Mental Status Assessment in Older Adults: Montreal Cognitive Assessment: MoCA Version 7.1 (Original Version)
By: Deirdre M. Carolan Doerflinger, PhD, APRN, ANP, BC, GNP, BC, FAANP, The Catholic University of America School of Nursing, Washington, D.C. and Inova Fairfax Hospital, Falls Church, VA
WHY: The incidence of mild cognitive impairment (MCI) increases with age ranging from 15% to 20% of those individuals aged 65 years and older (2017 Alzheimer’s Disease Facts and Figures, 2017). An average of 32% -38% of older adults with MCI develop dementia within five years (2017 Alzheimer’s Disease Facts and Figures, 2017). Currently, there are no U.S. Food and Drug Administration approved medications to treat MCI. Medication approved to treat symptoms of dementia have not demonstrated lasting benefit in the delay or prevention of MCI progressing to dementia (2017 Alzheimer’s Disease Facts and Figures, 2017).
BEST TOOL: The Montreal Cognitive Assessment (MoCA© Version 8.1) was developed as a quick screening tool for MCI and early Alzheimer’s dementia. It assesses the domains of attention and concentration, executive function, memory, language, visuoconstructional skills, conceptual thinking, calculation, and orientation. The MoCA has been tested extensively for use in a variety of disorders affecting cognition such as HIV, Huntington’s chorea, Multiple Sclerosis, Parkinson’s disease, stroke, vascular dementia, and substance abuse in addition to the well older adult. It has been translated and tested in 53 different languages; 15 languages have more than one version with the Chinese language having nine versions (Nasraddine, 2018). The MoCA has been tested in ages ranging from as young as 49 in two reports to old-old (85+) with a variety of education levels. The total possible score is 30 points with a score of 26 or more considered normal. To better adjust the MoCA for lower educated individuals, add 2 points to the total MoCA score for those with 4-9 years of education and 1 point for 10-12 years of education (Malek-Ahmadi et al., 2015). The score range for MCI is 19-25.2 and for Alzheimer’s dementia 11.4-21 (Malek-Ahmadi et al., 2015). While the score ranges overlap, differentiation between the conditions is dependent upon associated functional impairment. A modified version, MoCA-B, was developed and is used in those with visual impairments. There is also an electronic version for use on tablets which captures changes over time (Nasraddine, 2018).
TARGET POPULATION: The MoCA can be used in a variety of settings from primary care to acute care. It may be used in culturally diverse populations, a variety of ages, and differing educational levels (Malek-Ahmadi et al., 2015; Nasraddine, 2018).

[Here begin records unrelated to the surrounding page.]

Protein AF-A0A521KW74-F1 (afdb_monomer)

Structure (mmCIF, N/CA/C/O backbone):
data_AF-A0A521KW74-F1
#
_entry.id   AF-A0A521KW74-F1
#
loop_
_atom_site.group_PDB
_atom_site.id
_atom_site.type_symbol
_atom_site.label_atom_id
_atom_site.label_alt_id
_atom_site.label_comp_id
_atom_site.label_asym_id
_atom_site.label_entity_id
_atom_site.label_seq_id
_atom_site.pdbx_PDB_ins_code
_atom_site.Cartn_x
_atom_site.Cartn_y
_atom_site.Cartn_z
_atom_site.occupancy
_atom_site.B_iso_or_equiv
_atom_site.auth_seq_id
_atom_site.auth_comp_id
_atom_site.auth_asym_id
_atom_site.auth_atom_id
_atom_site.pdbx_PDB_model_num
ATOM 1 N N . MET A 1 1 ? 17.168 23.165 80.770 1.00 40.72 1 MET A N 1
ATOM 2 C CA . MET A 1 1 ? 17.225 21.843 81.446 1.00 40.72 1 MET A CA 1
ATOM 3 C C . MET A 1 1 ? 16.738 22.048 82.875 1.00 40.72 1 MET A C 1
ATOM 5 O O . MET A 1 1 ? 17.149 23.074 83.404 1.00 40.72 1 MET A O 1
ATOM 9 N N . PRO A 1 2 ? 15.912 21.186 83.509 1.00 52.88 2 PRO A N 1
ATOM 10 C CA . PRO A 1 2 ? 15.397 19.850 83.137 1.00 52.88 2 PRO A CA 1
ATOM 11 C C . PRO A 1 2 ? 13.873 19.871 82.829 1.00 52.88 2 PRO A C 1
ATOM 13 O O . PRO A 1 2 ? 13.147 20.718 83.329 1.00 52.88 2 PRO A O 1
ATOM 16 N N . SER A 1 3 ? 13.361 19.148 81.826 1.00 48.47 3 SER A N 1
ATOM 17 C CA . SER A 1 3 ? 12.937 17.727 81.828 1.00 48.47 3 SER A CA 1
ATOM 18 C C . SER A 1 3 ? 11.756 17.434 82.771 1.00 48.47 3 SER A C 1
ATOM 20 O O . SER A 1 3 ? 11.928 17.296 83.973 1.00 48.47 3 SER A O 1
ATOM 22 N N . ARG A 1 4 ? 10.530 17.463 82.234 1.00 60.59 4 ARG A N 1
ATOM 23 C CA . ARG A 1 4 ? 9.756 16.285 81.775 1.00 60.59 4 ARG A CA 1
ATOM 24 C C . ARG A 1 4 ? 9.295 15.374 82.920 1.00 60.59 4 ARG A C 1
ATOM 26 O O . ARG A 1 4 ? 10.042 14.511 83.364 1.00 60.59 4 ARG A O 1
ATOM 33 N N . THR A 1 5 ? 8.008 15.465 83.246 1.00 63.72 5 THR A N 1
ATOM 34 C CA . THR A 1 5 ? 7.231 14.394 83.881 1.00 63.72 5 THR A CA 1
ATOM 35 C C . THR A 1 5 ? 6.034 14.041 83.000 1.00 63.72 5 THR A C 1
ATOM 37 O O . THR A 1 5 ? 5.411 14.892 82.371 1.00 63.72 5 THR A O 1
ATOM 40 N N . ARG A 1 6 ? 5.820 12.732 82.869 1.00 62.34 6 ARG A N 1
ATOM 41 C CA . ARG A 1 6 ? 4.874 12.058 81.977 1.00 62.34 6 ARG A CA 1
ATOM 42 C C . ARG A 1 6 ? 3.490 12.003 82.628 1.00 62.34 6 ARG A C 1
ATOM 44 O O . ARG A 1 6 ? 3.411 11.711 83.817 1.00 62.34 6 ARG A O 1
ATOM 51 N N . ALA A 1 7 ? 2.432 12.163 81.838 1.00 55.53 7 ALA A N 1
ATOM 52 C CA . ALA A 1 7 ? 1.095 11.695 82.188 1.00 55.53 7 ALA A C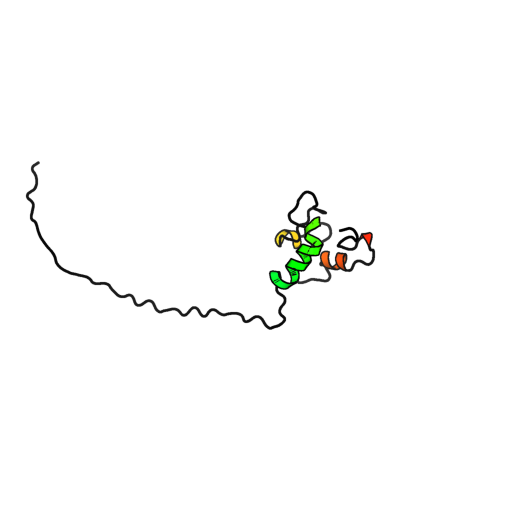A 1
ATOM 53 C C . ALA A 1 7 ? 0.612 10.727 81.102 1.00 55.53 7 ALA A C 1
ATOM 55 O O . ALA A 1 7 ? 0.716 10.999 79.906 1.00 55.53 7 ALA A O 1
ATOM 56 N N . SER A 1 8 ? 0.181 9.563 81.569 1.00 55.84 8 SER A N 1
ATOM 57 C CA . SER A 1 8 ? -0.293 8.407 80.817 1.00 55.84 8 SER A CA 1
ATOM 58 C C . SER A 1 8 ? -1.792 8.495 80.529 1.00 55.84 8 SER A C 1
ATOM 60 O O . SER A 1 8 ? -2.505 9.144 81.286 1.00 55.84 8 SER A O 1
ATOM 62 N N . ALA A 1 9 ? -2.232 7.674 79.563 1.00 48.44 9 ALA A N 1
ATOM 63 C CA . ALA A 1 9 ? -3.593 7.137 79.410 1.00 48.44 9 ALA A CA 1
ATOM 64 C C . ALA A 1 9 ? -4.678 8.162 79.023 1.00 48.44 9 ALA A C 1
ATOM 66 O O . ALA A 1 9 ? -4.660 9.306 79.435 1.00 48.44 9 ALA A O 1
ATOM 67 N N . ALA A 1 10 ? -5.701 7.845 78.248 1.00 50.28 10 ALA A N 1
ATOM 68 C CA . ALA A 1 10 ? -6.094 6.680 77.476 1.00 50.28 10 ALA A CA 1
ATOM 69 C C . ALA A 1 10 ? -7.226 7.165 76.549 1.00 50.28 10 ALA A C 1
ATOM 71 O O . ALA A 1 10 ? -7.829 8.195 76.824 1.00 50.28 10 ALA A O 1
ATOM 72 N N . LEU A 1 11 ? -7.468 6.398 75.482 1.00 57.81 11 LEU A N 1
ATOM 73 C CA . LEU A 1 11 ? -8.763 6.115 74.847 1.00 57.81 11 LEU A CA 1
ATOM 74 C C . LEU A 1 11 ? -9.828 7.225 74.823 1.00 57.81 11 LEU A C 1
ATOM 76 O O . LEU A 1 11 ? -10.293 7.642 75.870 1.00 57.81 11 LEU A O 1
ATOM 80 N N . LEU A 1 12 ? -10.317 7.550 73.622 1.00 60.47 12 LEU A N 1
ATOM 81 C CA . LEU A 1 12 ? -11.744 7.641 73.252 1.00 60.47 12 LEU A CA 1
ATOM 82 C C . LEU A 1 12 ? -11.791 7.979 71.747 1.00 60.47 12 LEU A C 1
ATOM 84 O O . LEU A 1 12 ? -11.313 9.016 71.306 1.00 60.47 12 LEU A O 1
ATOM 88 N N . CYS A 1 13 ? -12.092 6.988 70.907 1.00 53.06 13 CYS A N 1
ATOM 89 C CA . CYS A 1 13 ? -13.390 6.880 70.231 1.00 53.06 13 CYS A CA 1
ATOM 90 C C . CYS A 1 13 ? -13.811 8.169 69.513 1.00 53.06 13 CYS A C 1
ATOM 92 O O . CYS A 1 13 ? -14.362 9.079 70.118 1.00 53.06 13 CYS A O 1
ATOM 94 N N . GLY A 1 14 ? -13.609 8.199 68.196 1.00 53.12 14 GLY A N 1
ATOM 95 C CA . GLY A 1 14 ? -14.070 9.294 67.348 1.00 53.12 14 GLY A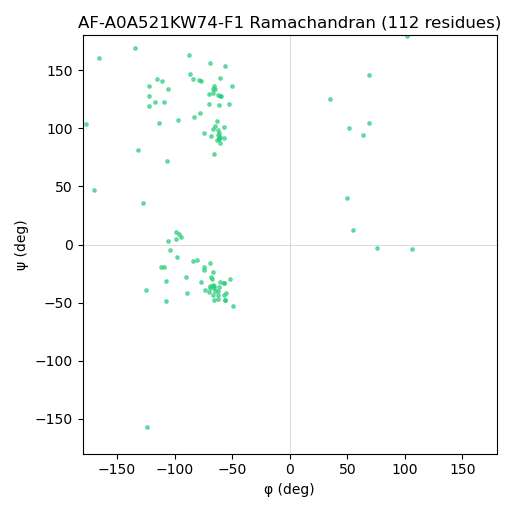 CA 1
ATOM 96 C C . GLY A 1 14 ? -13.934 8.981 65.864 1.00 53.12 14 GLY A C 1
ATOM 97 O O . GLY A 1 14 ? -13.404 9.786 65.110 1.00 53.12 14 GLY A O 1
ATOM 98 N N . LEU A 1 15 ? -14.364 7.785 65.455 1.00 62.00 15 LEU A N 1
ATOM 99 C CA . LEU A 1 15 ? -14.621 7.439 64.057 1.00 62.00 15 LEU A CA 1
ATOM 100 C C . LEU A 1 15 ? -15.707 8.372 63.510 1.00 62.00 15 LEU A C 1
ATOM 102 O O . LEU A 1 15 ? -16.892 8.089 63.650 1.00 62.00 15 LEU A O 1
ATOM 106 N N . TRP A 1 16 ? -15.317 9.483 62.896 1.00 61.69 16 TRP A N 1
ATOM 107 C CA . TRP A 1 16 ? -16.189 10.236 61.994 1.00 61.69 16 TRP A CA 1
ATOM 108 C C . TRP A 1 16 ? -15.693 9.996 60.573 1.00 61.69 16 TRP A C 1
ATOM 110 O O . TRP A 1 16 ? -15.060 10.833 59.935 1.00 61.69 16 TRP A O 1
ATOM 120 N N . ALA A 1 17 ? -15.935 8.768 60.113 1.00 56.88 17 ALA A N 1
ATOM 121 C CA . ALA A 1 17 ? -15.846 8.417 58.710 1.00 56.88 17 ALA A CA 1
ATOM 122 C C . ALA A 1 17 ? -16.994 9.132 57.987 1.00 56.88 17 ALA A C 1
ATOM 124 O O . ALA A 1 17 ? -18.123 8.644 57.957 1.00 56.88 17 ALA A O 1
ATOM 125 N N . SER A 1 18 ? -16.723 10.317 57.445 1.00 64.75 18 SER A N 1
ATOM 126 C CA . SER A 1 18 ? -17.634 10.965 56.507 1.00 64.75 18 SER A CA 1
ATOM 127 C C . SER A 1 18 ? -17.717 10.102 55.252 1.00 64.75 18 SER A C 1
ATOM 129 O O . SER A 1 18 ? -16.811 10.110 54.419 1.00 64.75 18 SER A O 1
ATOM 131 N N . LEU A 1 19 ? -18.804 9.335 55.134 1.00 65.69 19 LEU A N 1
ATOM 132 C CA . LEU A 1 19 ? -19.216 8.713 53.883 1.00 65.69 19 LEU A CA 1
ATOM 133 C C . LEU A 1 19 ? -19.513 9.829 52.876 1.00 65.69 19 LEU A C 1
ATOM 135 O O . LEU A 1 19 ? -20.620 10.360 52.816 1.00 65.69 19 LEU A O 1
ATOM 139 N N . ILE A 1 20 ? -18.520 10.177 52.063 1.00 70.00 20 ILE A N 1
ATOM 140 C CA . ILE A 1 20 ? -18.775 10.836 50.789 1.00 70.00 20 ILE A CA 1
ATOM 141 C C . ILE A 1 20 ? -19.314 9.735 49.881 1.00 70.00 20 ILE A C 1
ATOM 143 O O . ILE A 1 20 ? -18.560 8.933 49.332 1.00 70.00 20 ILE A O 1
ATOM 147 N N . ALA A 1 21 ? -20.640 9.653 49.787 1.00 65.00 21 ALA A N 1
ATOM 148 C CA . ALA A 1 21 ? -21.302 8.867 48.762 1.00 65.00 21 ALA A CA 1
ATOM 149 C C . ALA A 1 21 ? -20.912 9.462 47.403 1.00 65.00 21 ALA A C 1
ATOM 151 O O . ALA A 1 21 ? -21.444 10.488 46.981 1.00 65.00 21 ALA A O 1
ATOM 152 N N . ALA A 1 22 ? -19.930 8.850 46.743 1.00 66.69 22 ALA A N 1
ATOM 153 C CA . ALA A 1 22 ? -19.642 9.145 45.352 1.00 66.69 22 ALA A CA 1
ATOM 154 C C . ALA A 1 22 ? -20.881 8.755 44.529 1.00 66.69 22 ALA A C 1
ATOM 156 O O . ALA A 1 22 ? -21.363 7.626 44.679 1.00 66.69 22 ALA A O 1
ATOM 157 N N . PRO A 1 23 ? -21.420 9.633 43.665 1.00 63.72 23 PRO A N 1
ATOM 158 C CA . PRO A 1 23 ? -22.384 9.180 42.683 1.00 63.72 23 PRO A CA 1
ATOM 15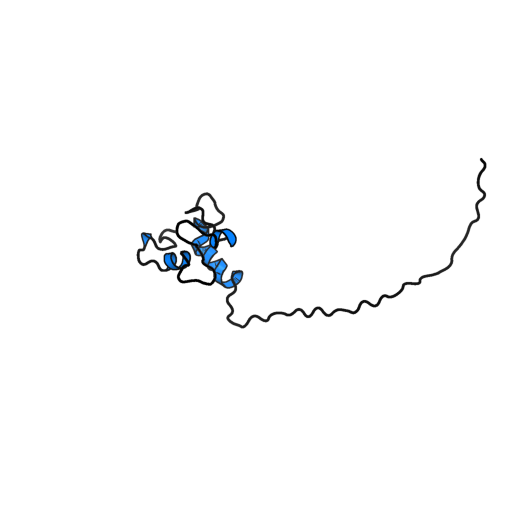9 C C . PRO A 1 23 ? -21.667 8.155 41.804 1.00 63.72 23 PRO A C 1
ATOM 161 O O . PRO A 1 23 ? -20.642 8.459 41.190 1.00 63.72 23 PRO A O 1
ATOM 164 N N . ALA A 1 24 ? -22.181 6.925 41.788 1.00 63.78 24 ALA A N 1
ATOM 165 C CA . ALA A 1 24 ? -21.790 5.918 40.819 1.00 63.78 24 ALA A CA 1
ATOM 166 C C . ALA A 1 24 ? -22.161 6.461 39.437 1.00 63.78 24 ALA A C 1
ATOM 168 O O . ALA A 1 24 ? -23.294 6.332 38.977 1.00 63.78 24 ALA A O 1
ATOM 169 N N . SER A 1 25 ? -21.210 7.154 38.815 1.00 69.62 25 SER A N 1
ATOM 170 C CA . SER A 1 25 ? -21.303 7.550 37.424 1.00 69.62 25 SER A CA 1
ATOM 171 C C . SER A 1 25 ? -21.258 6.252 36.632 1.00 69.62 25 SER A C 1
ATOM 173 O O . SER A 1 25 ? -20.198 5.645 36.477 1.00 69.62 25 SER A O 1
ATOM 175 N N . LEU A 1 26 ? -22.431 5.770 36.220 1.00 65.06 26 LEU A N 1
ATOM 176 C CA . LEU A 1 26 ? -22.542 4.729 35.212 1.00 65.06 26 LEU A CA 1
ATOM 177 C C . LEU A 1 26 ? -21.958 5.328 33.935 1.00 65.06 26 LEU A C 1
ATOM 179 O O . LEU A 1 26 ? -22.660 5.980 33.163 1.00 65.06 26 LEU A O 1
ATOM 183 N N . ALA A 1 27 ? -20.649 5.155 33.754 1.00 63.38 27 ALA A N 1
ATOM 184 C CA . ALA A 1 27 ? -20.032 5.257 32.452 1.00 63.38 27 ALA A CA 1
ATOM 185 C C . ALA A 1 27 ? -20.768 4.239 31.585 1.00 63.38 27 ALA A C 1
ATOM 187 O O . ALA A 1 27 ? -20.591 3.030 31.723 1.00 63.38 27 ALA A O 1
ATOM 188 N N . GLN A 1 28 ? -21.700 4.734 30.776 1.00 61.00 28 GLN A N 1
ATOM 189 C CA . GLN A 1 28 ? -22.277 3.945 29.713 1.00 61.00 28 GLN A CA 1
ATOM 190 C C . GLN A 1 28 ? -21.107 3.642 28.787 1.00 61.00 28 GLN A C 1
ATOM 192 O O . GLN A 1 28 ? -20.611 4.539 28.104 1.00 61.00 28 GLN A O 1
ATOM 197 N N . ASP A 1 29 ? -20.639 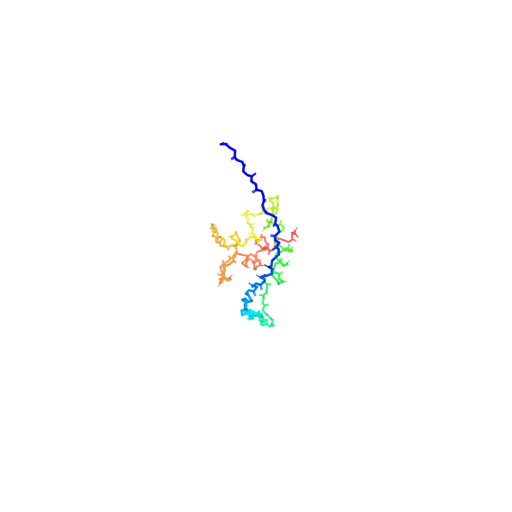2.396 28.813 1.00 60.22 29 ASP A N 1
ATOM 198 C CA . ASP A 1 29 ? -19.897 1.826 27.703 1.00 60.22 29 ASP A CA 1
ATOM 199 C C . ASP A 1 29 ? -20.813 1.951 26.489 1.00 60.22 29 ASP A C 1
ATOM 201 O O . ASP A 1 29 ? -21.674 1.108 26.227 1.00 60.22 29 ASP A O 1
ATOM 205 N N . ALA A 1 30 ? -20.672 3.062 25.769 1.00 62.16 30 ALA A N 1
ATOM 206 C CA . ALA A 1 30 ? -21.172 3.205 24.423 1.00 62.16 30 ALA A CA 1
ATOM 207 C C . ALA A 1 30 ? -20.362 2.224 23.577 1.00 62.16 30 ALA A C 1
ATOM 209 O O . ALA A 1 30 ? -19.404 2.584 22.894 1.00 62.16 30 ALA A O 1
ATOM 210 N N . SER A 1 31 ? -20.727 0.946 23.669 1.00 64.50 31 SER A N 1
ATOM 211 C CA . SER A 1 31 ? -20.378 -0.036 22.670 1.00 64.50 31 SER A CA 1
ATOM 212 C C . SER A 1 31 ? -21.030 0.469 21.396 1.00 64.50 31 SER A C 1
ATOM 214 O O . SER A 1 31 ? -22.231 0.306 21.178 1.00 64.50 31 SER A O 1
ATOM 216 N N . LEU A 1 32 ? -20.241 1.178 20.590 1.00 60.75 32 LEU A N 1
ATOM 217 C CA . LEU A 1 32 ? -20.552 1.426 19.198 1.00 60.75 32 LEU A CA 1
ATOM 218 C C . LEU A 1 32 ? -20.623 0.042 18.565 1.00 60.75 32 LEU A C 1
ATOM 220 O O . LEU A 1 32 ? -19.613 -0.511 18.128 1.00 60.75 32 LEU A O 1
ATOM 224 N N . ALA A 1 33 ? -21.809 -0.560 18.618 1.00 62.72 33 ALA A N 1
ATOM 225 C CA . ALA A 1 33 ? -22.118 -1.791 17.932 1.00 62.72 33 ALA A CA 1
ATOM 226 C C . ALA A 1 33 ? -21.943 -1.490 16.443 1.00 62.72 33 ALA A C 1
ATOM 228 O O . ALA A 1 33 ? -22.828 -0.954 15.777 1.00 62.72 33 ALA A O 1
ATOM 229 N N . GLN A 1 34 ? -20.728 -1.735 15.961 1.00 62.44 34 GLN A N 1
ATOM 230 C CA . GLN A 1 34 ? -20.341 -1.480 14.593 1.00 62.44 34 GLN A CA 1
ATOM 231 C C . GLN A 1 34 ? -21.238 -2.334 13.699 1.00 62.44 34 GLN A C 1
ATOM 233 O O . GLN A 1 34 ? -21.353 -3.543 13.919 1.00 62.44 34 GLN A O 1
ATOM 238 N N . ALA A 1 35 ? -21.882 -1.701 12.716 1.00 69.56 35 ALA A N 1
ATOM 239 C CA . ALA A 1 35 ? -22.844 -2.371 11.854 1.00 69.56 35 ALA A CA 1
ATOM 240 C C . ALA A 1 35 ? -22.259 -3.681 11.284 1.00 69.56 35 ALA A C 1
ATOM 242 O O . ALA A 1 35 ? -21.094 -3.692 10.856 1.00 69.56 35 ALA A O 1
ATOM 243 N N . PRO A 1 36 ? -23.031 -4.784 11.269 1.00 70.62 36 PRO A N 1
ATOM 244 C CA . PRO A 1 36 ? -22.601 -6.008 10.607 1.00 70.62 36 PRO A CA 1
ATOM 245 C C . PRO A 1 36 ? -22.205 -5.683 9.159 1.00 70.62 36 PRO A C 1
ATOM 247 O O . PRO A 1 36 ? -22.992 -5.120 8.405 1.00 70.62 36 PRO A O 1
ATOM 250 N N . GLY A 1 37 ? -20.950 -5.983 8.805 1.00 78.75 37 GLY A N 1
ATOM 251 C CA . GLY A 1 37 ? -20.361 -5.664 7.498 1.00 78.75 37 GLY A CA 1
ATOM 252 C C . GLY A 1 37 ? -19.357 -4.505 7.483 1.00 78.75 37 GLY A C 1
ATOM 253 O O . GLY A 1 37 ? -18.732 -4.267 6.454 1.00 78.75 37 GLY A O 1
ATOM 254 N N . ALA A 1 38 ? -19.134 -3.806 8.599 1.00 88.69 38 ALA A N 1
ATOM 255 C CA . ALA A 1 38 ? -18.070 -2.809 8.660 1.00 88.69 38 ALA A CA 1
ATOM 256 C C . ALA A 1 38 ? -16.675 -3.446 8.562 1.00 88.69 38 ALA A C 1
ATOM 258 O O . ALA A 1 38 ? -16.335 -4.369 9.317 1.00 88.69 38 ALA A O 1
ATOM 259 N N . ILE A 1 39 ? -15.862 -2.887 7.666 1.00 91.75 39 ILE A N 1
ATOM 260 C CA . ILE A 1 39 ? -14.460 -3.254 7.494 1.00 91.75 39 ILE A CA 1
ATOM 261 C C . ILE A 1 39 ? -13.652 -2.768 8.697 1.00 91.75 39 ILE A C 1
ATOM 263 O O . ILE A 1 39 ? -13.722 -1.606 9.096 1.00 91.75 39 ILE A O 1
ATOM 267 N N . ARG A 1 40 ? -12.864 -3.673 9.269 1.00 93.56 40 ARG A N 1
ATOM 268 C CA . ARG A 1 40 ? -11.930 -3.424 10.361 1.00 93.56 40 ARG A CA 1
ATOM 269 C C . ARG A 1 40 ? -10.519 -3.701 9.882 1.00 93.56 40 ARG A C 1
ATOM 271 O O . ARG A 1 40 ? -10.216 -4.835 9.526 1.00 93.56 40 ARG A O 1
ATOM 278 N N . TYR A 1 41 ? -9.639 -2.707 9.978 1.00 94.00 41 TYR A N 1
ATOM 279 C CA . TYR A 1 41 ? -8.249 -2.836 9.535 1.00 94.00 41 TYR A CA 1
ATOM 280 C C . TYR A 1 41 ? -7.564 -4.098 10.083 1.00 94.00 41 TYR A C 1
ATOM 282 O O . TYR A 1 41 ? -7.095 -4.919 9.304 1.00 94.00 41 TYR A O 1
ATOM 290 N N . ASP A 1 42 ? -7.590 -4.320 11.399 1.00 95.50 42 ASP A N 1
ATOM 291 C CA . ASP A 1 42 ? -6.856 -5.436 12.016 1.00 95.50 42 ASP A CA 1
ATOM 292 C C . ASP A 1 42 ? -7.404 -6.824 11.679 1.00 95.50 42 ASP A C 1
ATOM 294 O O . ASP A 1 42 ? -6.651 -7.794 11.686 1.00 95.50 42 ASP A O 1
ATOM 298 N N . ARG A 1 43 ? -8.709 -6.927 11.402 1.00 95.56 43 ARG A N 1
ATOM 299 C CA . ARG A 1 43 ? -9.369 -8.203 11.090 1.00 95.56 43 ARG A CA 1
ATOM 300 C C . ARG A 1 43 ? -9.335 -8.500 9.594 1.00 95.56 43 ARG A C 1
ATOM 302 O O . ARG A 1 43 ? -9.104 -9.639 9.217 1.00 95.56 43 ARG A O 1
ATOM 309 N N . ASP A 1 44 ? -9.579 -7.484 8.770 1.00 96.50 44 ASP A N 1
ATOM 310 C CA . ASP A 1 44 ? -9.893 -7.663 7.351 1.00 96.50 44 ASP A CA 1
ATOM 311 C C . ASP A 1 44 ? -8.739 -7.250 6.428 1.00 96.50 44 ASP A C 1
ATOM 313 O O . ASP A 1 44 ? -8.580 -7.836 5.366 1.00 96.50 44 ASP A O 1
ATOM 317 N N . ILE A 1 45 ? -7.924 -6.257 6.808 1.00 96.06 45 ILE A N 1
ATOM 318 C CA . ILE A 1 45 ? -6.913 -5.657 5.917 1.00 96.06 45 ILE A CA 1
ATOM 319 C C . ILE A 1 45 ? -5.493 -6.070 6.305 1.00 96.06 45 ILE A C 1
ATOM 321 O O . ILE A 1 45 ? -4.721 -6.519 5.460 1.00 96.06 45 ILE A O 1
ATOM 325 N N . ARG A 1 46 ? -5.140 -5.959 7.591 1.00 97.12 46 ARG A N 1
ATOM 326 C CA . ARG A 1 46 ? -3.803 -6.279 8.103 1.00 97.12 46 ARG A CA 1
ATOM 327 C C . ARG A 1 46 ? -3.363 -7.708 7.745 1.00 97.12 46 ARG A C 1
ATOM 329 O O . ARG A 1 46 ? -2.215 -7.843 7.327 1.00 97.12 46 ARG A O 1
ATOM 336 N N . PRO A 1 47 ? -4.212 -8.756 7.830 1.00 97.81 47 PRO A N 1
ATOM 337 C CA . PRO A 1 47 ? -3.798 -10.102 7.428 1.00 97.81 47 PRO A CA 1
ATOM 338 C C . PRO A 1 47 ? -3.418 -10.198 5.945 1.00 97.81 47 PRO A C 1
ATOM 340 O O . PRO A 1 47 ? -2.450 -10.872 5.615 1.00 97.81 47 PRO A O 1
ATOM 343 N N . ILE A 1 48 ? -4.117 -9.473 5.064 1.00 97.44 48 ILE A N 1
ATOM 344 C CA . ILE A 1 48 ? -3.819 -9.438 3.623 1.00 97.44 48 ILE A CA 1
ATOM 345 C C . ILE A 1 48 ? -2.451 -8.791 3.383 1.00 97.44 48 ILE A C 1
ATOM 347 O O . ILE A 1 48 ? -1.616 -9.342 2.669 1.00 97.44 48 ILE A O 1
ATOM 351 N N . LEU A 1 49 ? -2.198 -7.639 4.013 1.00 97.50 49 LEU A N 1
ATOM 352 C CA . LEU A 1 49 ? -0.920 -6.935 3.879 1.00 97.50 49 LEU A CA 1
ATOM 353 C C . LEU A 1 49 ? 0.244 -7.733 4.481 1.00 97.50 49 LEU A C 1
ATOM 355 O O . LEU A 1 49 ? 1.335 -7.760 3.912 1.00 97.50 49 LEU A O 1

VALIDITY AND RELIABILITY:The MoCA detected MCI with 90%-96% sensitivity and specificity of 87% with 95% confidence interval. The MoCA detected 100% of Alzheimer’s dementia with a specificity of 87% (Nasraddine, 2018).
STRENGTHS AND LIMITATIONS: The MoCA takes approximately 10 minutes to administer. It is accessible via the MoCA© website, http://www.mocatest.org with clear administration and scoring instructions (refer to website for copyright information). There is online training and certification available. All these items, test, instructions, and scoring are available in 53 languages. There is some research suggesting that lowering the threshold score to 23 may prevent over identification of normal individuals. The MoCA has been tested in a variety of settings and populations and displayed accuracy in identification of MCI and Alzheimer’s dementia (Malek-Ahmadi et al., 2015; Nasraddine, 2018). .
FOLLOW-UP: Two major organizations, the Canadian Task Force on Preventive Health Care (CTFPHC) (Canadian Task Force on Preventive Health Care, 2016) and U.S. Preventative Services Task Force (USPSTF) (U.S. Preventive Services Task Force, 2014) do not recommend routine cognitive screening in asymptomatic community-dwelling older adults. In contrast, the Alzheimer’ s Association and the American Geriatrics Society recommend incorporation of assessment of cognitive impairment into the Medicare Annual Wellness Visit (AWV). The Center for Medicare Services has included routine cognitive screening as a required component of the Medicare AWV (Cordell et al., 2013). The American Academy of Neurology (2017) supports the incorporation of cognitive assessment into the Medicare AWV. The American Academy of Family Physicians recommends that health care providers be alert for cognitive and functional decline in older adults for early stage recognition of dementia. Annual screening is a required component of the Medicare AWV. These professional organizations recommend the use of a valid and reliable instrument ((2017 Alzheimer’s Disease Facts and Figures, 2017; Canadian Task Force on Preventive Health Care, 2016; U.S. Preventive Services Task Force, 2014).